Monday, Dec. 16, 1940
Bold Exchange
On a winter's day in Philadelphia, six years ago, two sisters rang the bell of a young surgeon named Michael John Bennett. The older girl, 25, was enormously fat; she weighed well over 200 pounds. The younger, 14, was slender. Both had ovarian trouble. The thin girl menstruated excessively, the fat one hardly at all. No amount of glandular extracts had helped them. Dr. Bennett observed the girls carefully for a long period of time. Then he decided on a bold experiment, which he had tried on animals, but which had never before been successfully tried on human beings--an exchange of ovary tissue between the sisters.
First he made sure they were of the same blood grouping, so the transplants would be well-nourished. In adjoining operating rooms in Hahnemann Hospital, Dr. Bennett operated on one sister, Dr. William Martin Sylvis on the other. They anesthetized them, opened the abdominal cavities of each sister, pulled back the muscles, exposed their almond-size ovaries (see cut). Snipping out three-fourths of one ovary from each girl, they placed them in a warm salt solution. Then they switched the little grafts, stitching them snug to the ovary stems.

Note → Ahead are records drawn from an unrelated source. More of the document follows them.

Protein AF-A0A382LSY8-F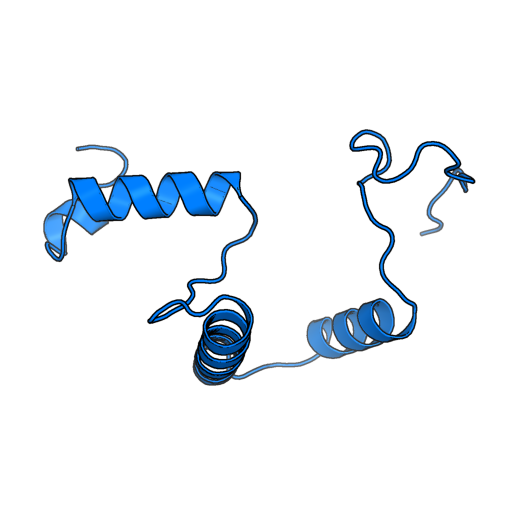1 (afdb_monomer_lite)

Sequence (92 aa):
MSVSPFVINAAGKLTALGGSAQSEQVAQVQFEAASQHVDLALLRSQVSKQIAGITGAEAACITSGAAAGIAISVAALITGDHLHRIQQLPQT

Radius of gyration: 18.02 Å; chains: 1; bounding box: 39×29×45 Å

Structure (mmCIF, N/CA/C/O backbone):
data_AF-A0A382LSY8-F1
#
_entry.id   AF-A0A382LSY8-F1
#
loop_
_atom_site.group_PDB
_atom_site.id
_atom_site.type_symbol
_atom_site.label_atom_id
_atom_site.label_alt_id
_atom_site.label_comp_id
_atom_site.label_asym_id
_atom_site.label_entity_id
_atom_site.label_seq_id
_atom_site.pdbx_PDB_ins_code
_atom_site.Cartn_x
_atom_site.Cartn_y
_atom_site.Cartn_z
_atom_site.occupancy
_atom_site.B_iso_or_equiv
_atom_site.auth_seq_id
_atom_site.auth_comp_id
_atom_site.auth_asym_id
_atom_site.auth_atom_id
_atom_site.pdbx_PDB_model_num
ATOM 1 N N . MET A 1 1 ? 1.614 4.957 24.619 1.00 51.38 1 MET A N 1
ATOM 2 C CA . MET A 1 1 ? 1.090 6.261 24.153 1.00 51.38 1 MET A CA 1
ATOM 3 C C . MET A 1 1 ? -0.402 6.101 23.916 1.00 51.38 1 MET A C 1
ATOM 5 O O . MET A 1 1 ? -0.769 5.165 23.223 1.00 51.38 1 MET A O 1
ATOM 9 N N . SER A 1 2 ? -1.243 6.940 24.524 1.00 60.12 2 SER A N 1
ATOM 10 C CA . SER A 1 2 ? -2.689 6.958 24.249 1.00 60.12 2 SER A CA 1
ATOM 11 C C . SER A 1 2 ? -2.961 7.866 23.053 1.00 60.12 2 SER A C 1
ATOM 13 O O . SER A 1 2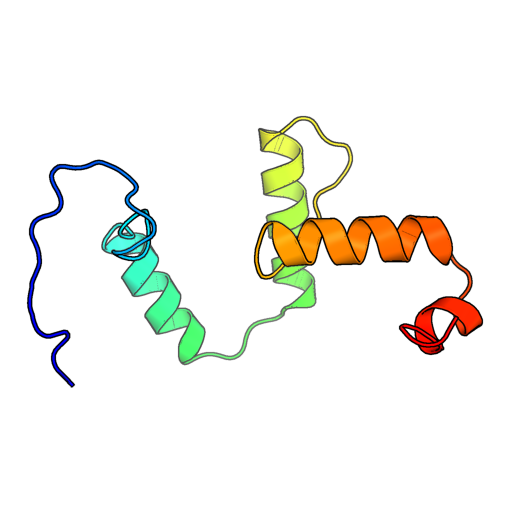 ? -2.403 8.961 22.989 1.00 60.12 2 SER A O 1
ATOM 15 N N . VAL A 1 3 ? -3.806 7.422 22.121 1.00 67.62 3 VAL A N 1
ATOM 16 C CA . VAL A 1 3 ? -4.323 8.262 21.033 1.00 67.62 3 VAL A CA 1
ATOM 17 C C . VAL A 1 3 ? -5.351 9.205 21.660 1.00 67.62 3 VAL A C 1
ATOM 19 O O . VAL A 1 3 ? -6.472 8.795 21.948 1.00 67.62 3 VAL A O 1
ATOM 22 N N . SER A 1 4 ? -4.951 10.438 21.965 1.00 73.31 4 SER A N 1
ATOM 23 C CA . SER A 1 4 ? -5.820 11.432 22.602 1.00 73.31 4 SER A CA 1
ATOM 24 C C . SER A 1 4 ? -5.872 12.714 21.769 1.00 73.31 4 SER A C 1
ATOM 26 O O . SER A 1 4 ? -4.810 13.197 21.370 1.00 73.31 4 SER A O 1
ATOM 28 N N . PRO A 1 5 ? -7.070 13.298 21.553 1.00 83.88 5 PRO A N 1
ATOM 29 C CA . PRO A 1 5 ? -8.376 12.874 22.085 1.00 83.88 5 PRO A CA 1
ATOM 30 C C . PRO A 1 5 ? -9.055 11.747 21.275 1.00 83.88 5 PRO A C 1
ATOM 32 O O . PRO A 1 5 ? -8.888 11.652 20.062 1.00 83.88 5 PRO A O 1
ATOM 35 N N . PHE A 1 6 ? -9.863 10.920 21.951 1.00 87.69 6 PHE A N 1
ATOM 36 C CA . PHE A 1 6 ? -10.808 9.989 21.316 1.00 87.69 6 PHE A CA 1
ATOM 37 C C . PHE A 1 6 ? -11.924 10.778 20.617 1.00 87.69 6 PHE A C 1
ATOM 39 O O . PHE A 1 6 ? -12.490 11.700 21.207 1.00 87.69 6 PHE A O 1
ATOM 46 N N . VAL A 1 7 ? -12.249 10.418 19.373 1.00 92.19 7 VAL A N 1
ATOM 47 C CA . VAL A 1 7 ? -13.218 11.143 18.538 1.00 92.19 7 VAL A CA 1
ATOM 48 C C . VAL A 1 7 ? -14.278 10.185 18.005 1.00 92.19 7 VAL A C 1
ATOM 50 O O . VAL A 1 7 ? -13.955 9.174 17.384 1.00 92.19 7 VAL A O 1
ATOM 53 N N . ILE A 1 8 ? -15.553 10.538 18.187 1.00 92.62 8 ILE A N 1
ATOM 54 C CA . ILE A 1 8 ? -16.672 9.883 17.502 1.00 92.62 8 ILE A CA 1
ATOM 55 C C . ILE A 1 8 ? -16.883 10.591 16.163 1.00 92.62 8 ILE A C 1
ATOM 57 O O . ILE A 1 8 ? -17.283 11.753 16.118 1.00 92.62 8 ILE A O 1
ATOM 61 N N . ASN A 1 9 ? -16.607 9.892 15.063 1.00 93.19 9 ASN A N 1
ATOM 62 C CA . ASN A 1 9 ? -16.765 10.428 13.714 1.00 93.19 9 ASN A CA 1
ATOM 63 C C . ASN A 1 9 ? -18.143 10.067 13.130 1.00 93.19 9 ASN A C 1
ATOM 65 O O . ASN A 1 9 ? -18.366 8.930 12.717 1.00 93.19 9 ASN A O 1
ATOM 69 N N . ALA A 1 10 ? -19.039 11.054 13.044 1.00 94.50 10 ALA A N 1
ATOM 70 C CA . ALA A 1 10 ? -20.347 10.940 12.388 1.00 94.50 10 ALA A CA 1
ATOM 71 C C . ALA A 1 10 ? -20.379 11.529 10.956 1.00 94.50 10 ALA A C 1
ATOM 73 O O . ALA A 1 10 ? -21.440 11.605 10.345 1.00 94.50 10 ALA A O 1
ATOM 74 N N . ALA A 1 11 ? -19.228 11.940 10.407 1.00 94.69 11 ALA A N 1
ATOM 75 C CA . ALA A 1 11 ? -19.094 12.597 9.100 1.00 94.69 11 ALA A CA 1
ATOM 76 C C . ALA A 1 11 ? -18.616 11.649 7.976 1.00 94.69 11 ALA A C 1
ATOM 78 O O . ALA A 1 11 ? -18.196 12.095 6.908 1.00 94.69 11 ALA A O 1
ATOM 79 N N . GLY A 1 12 ? -18.640 10.331 8.197 1.00 91.81 12 GLY A N 1
ATOM 80 C CA . GLY A 1 12 ? -18.200 9.342 7.208 1.00 91.81 12 GLY A CA 1
ATOM 81 C C . GLY A 1 12 ? -16.673 9.235 7.109 1.00 91.81 12 GLY A C 1
ATOM 82 O O . GLY A 1 12 ? -15.989 9.106 8.121 1.00 91.81 12 GLY A O 1
ATOM 83 N N . LYS A 1 13 ? -16.111 9.233 5.893 1.00 92.25 13 LYS A N 1
ATOM 84 C CA . LYS A 1 13 ? -14.667 9.013 5.646 1.00 92.25 13 LYS A CA 1
ATOM 85 C C . LYS A 1 13 ? -13.873 10.323 5.650 1.00 92.25 13 LYS A C 1
ATOM 87 O O . LYS A 1 13 ? -13.232 10.679 4.667 1.00 92.25 13 LYS A O 1
ATOM 92 N N . LEU A 1 14 ? -13.949 11.056 6.758 1.00 94.75 14 LEU A N 1
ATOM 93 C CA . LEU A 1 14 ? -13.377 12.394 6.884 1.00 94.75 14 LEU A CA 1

Within a few weeks the girls were up & about. After the operation they were given no hormones or glandular treatment of any kind. Soon their glands began to function normally for the first time. The fat girl lost almost 100 pounds, the thin girl put on weight. Today they are healthy, happy and married.
Heartened by this success. Dr. Bennett and Gynecologist Newlin Fell Paxson began to make transplants between other women with "complementary" ovarian trouble. Last week they told the Philadelphia Obstetrical Society of their results.
To date they have operated on 80 women, with no deaths, only one partial failure. Last year one of their patients, who had been sterile for ten years, became pregnant after her operation. Her baby was delivered by Caesarean section, and the doctors proudly showed a group of colleagues her grafted ovary, pink and glistening, with firm, ruddy blood vessels. Her partner expects a baby in four months. So far three other patients have had babies, five expect them.
Ovarian grafts, the doctors said, should be made only when all other treatment has failed. It is very important to make sure that the ovary is at fault, and not other endocrine glands. A difficult part of the proceeding is finding the proper partners to swap ovaries. The search may take years.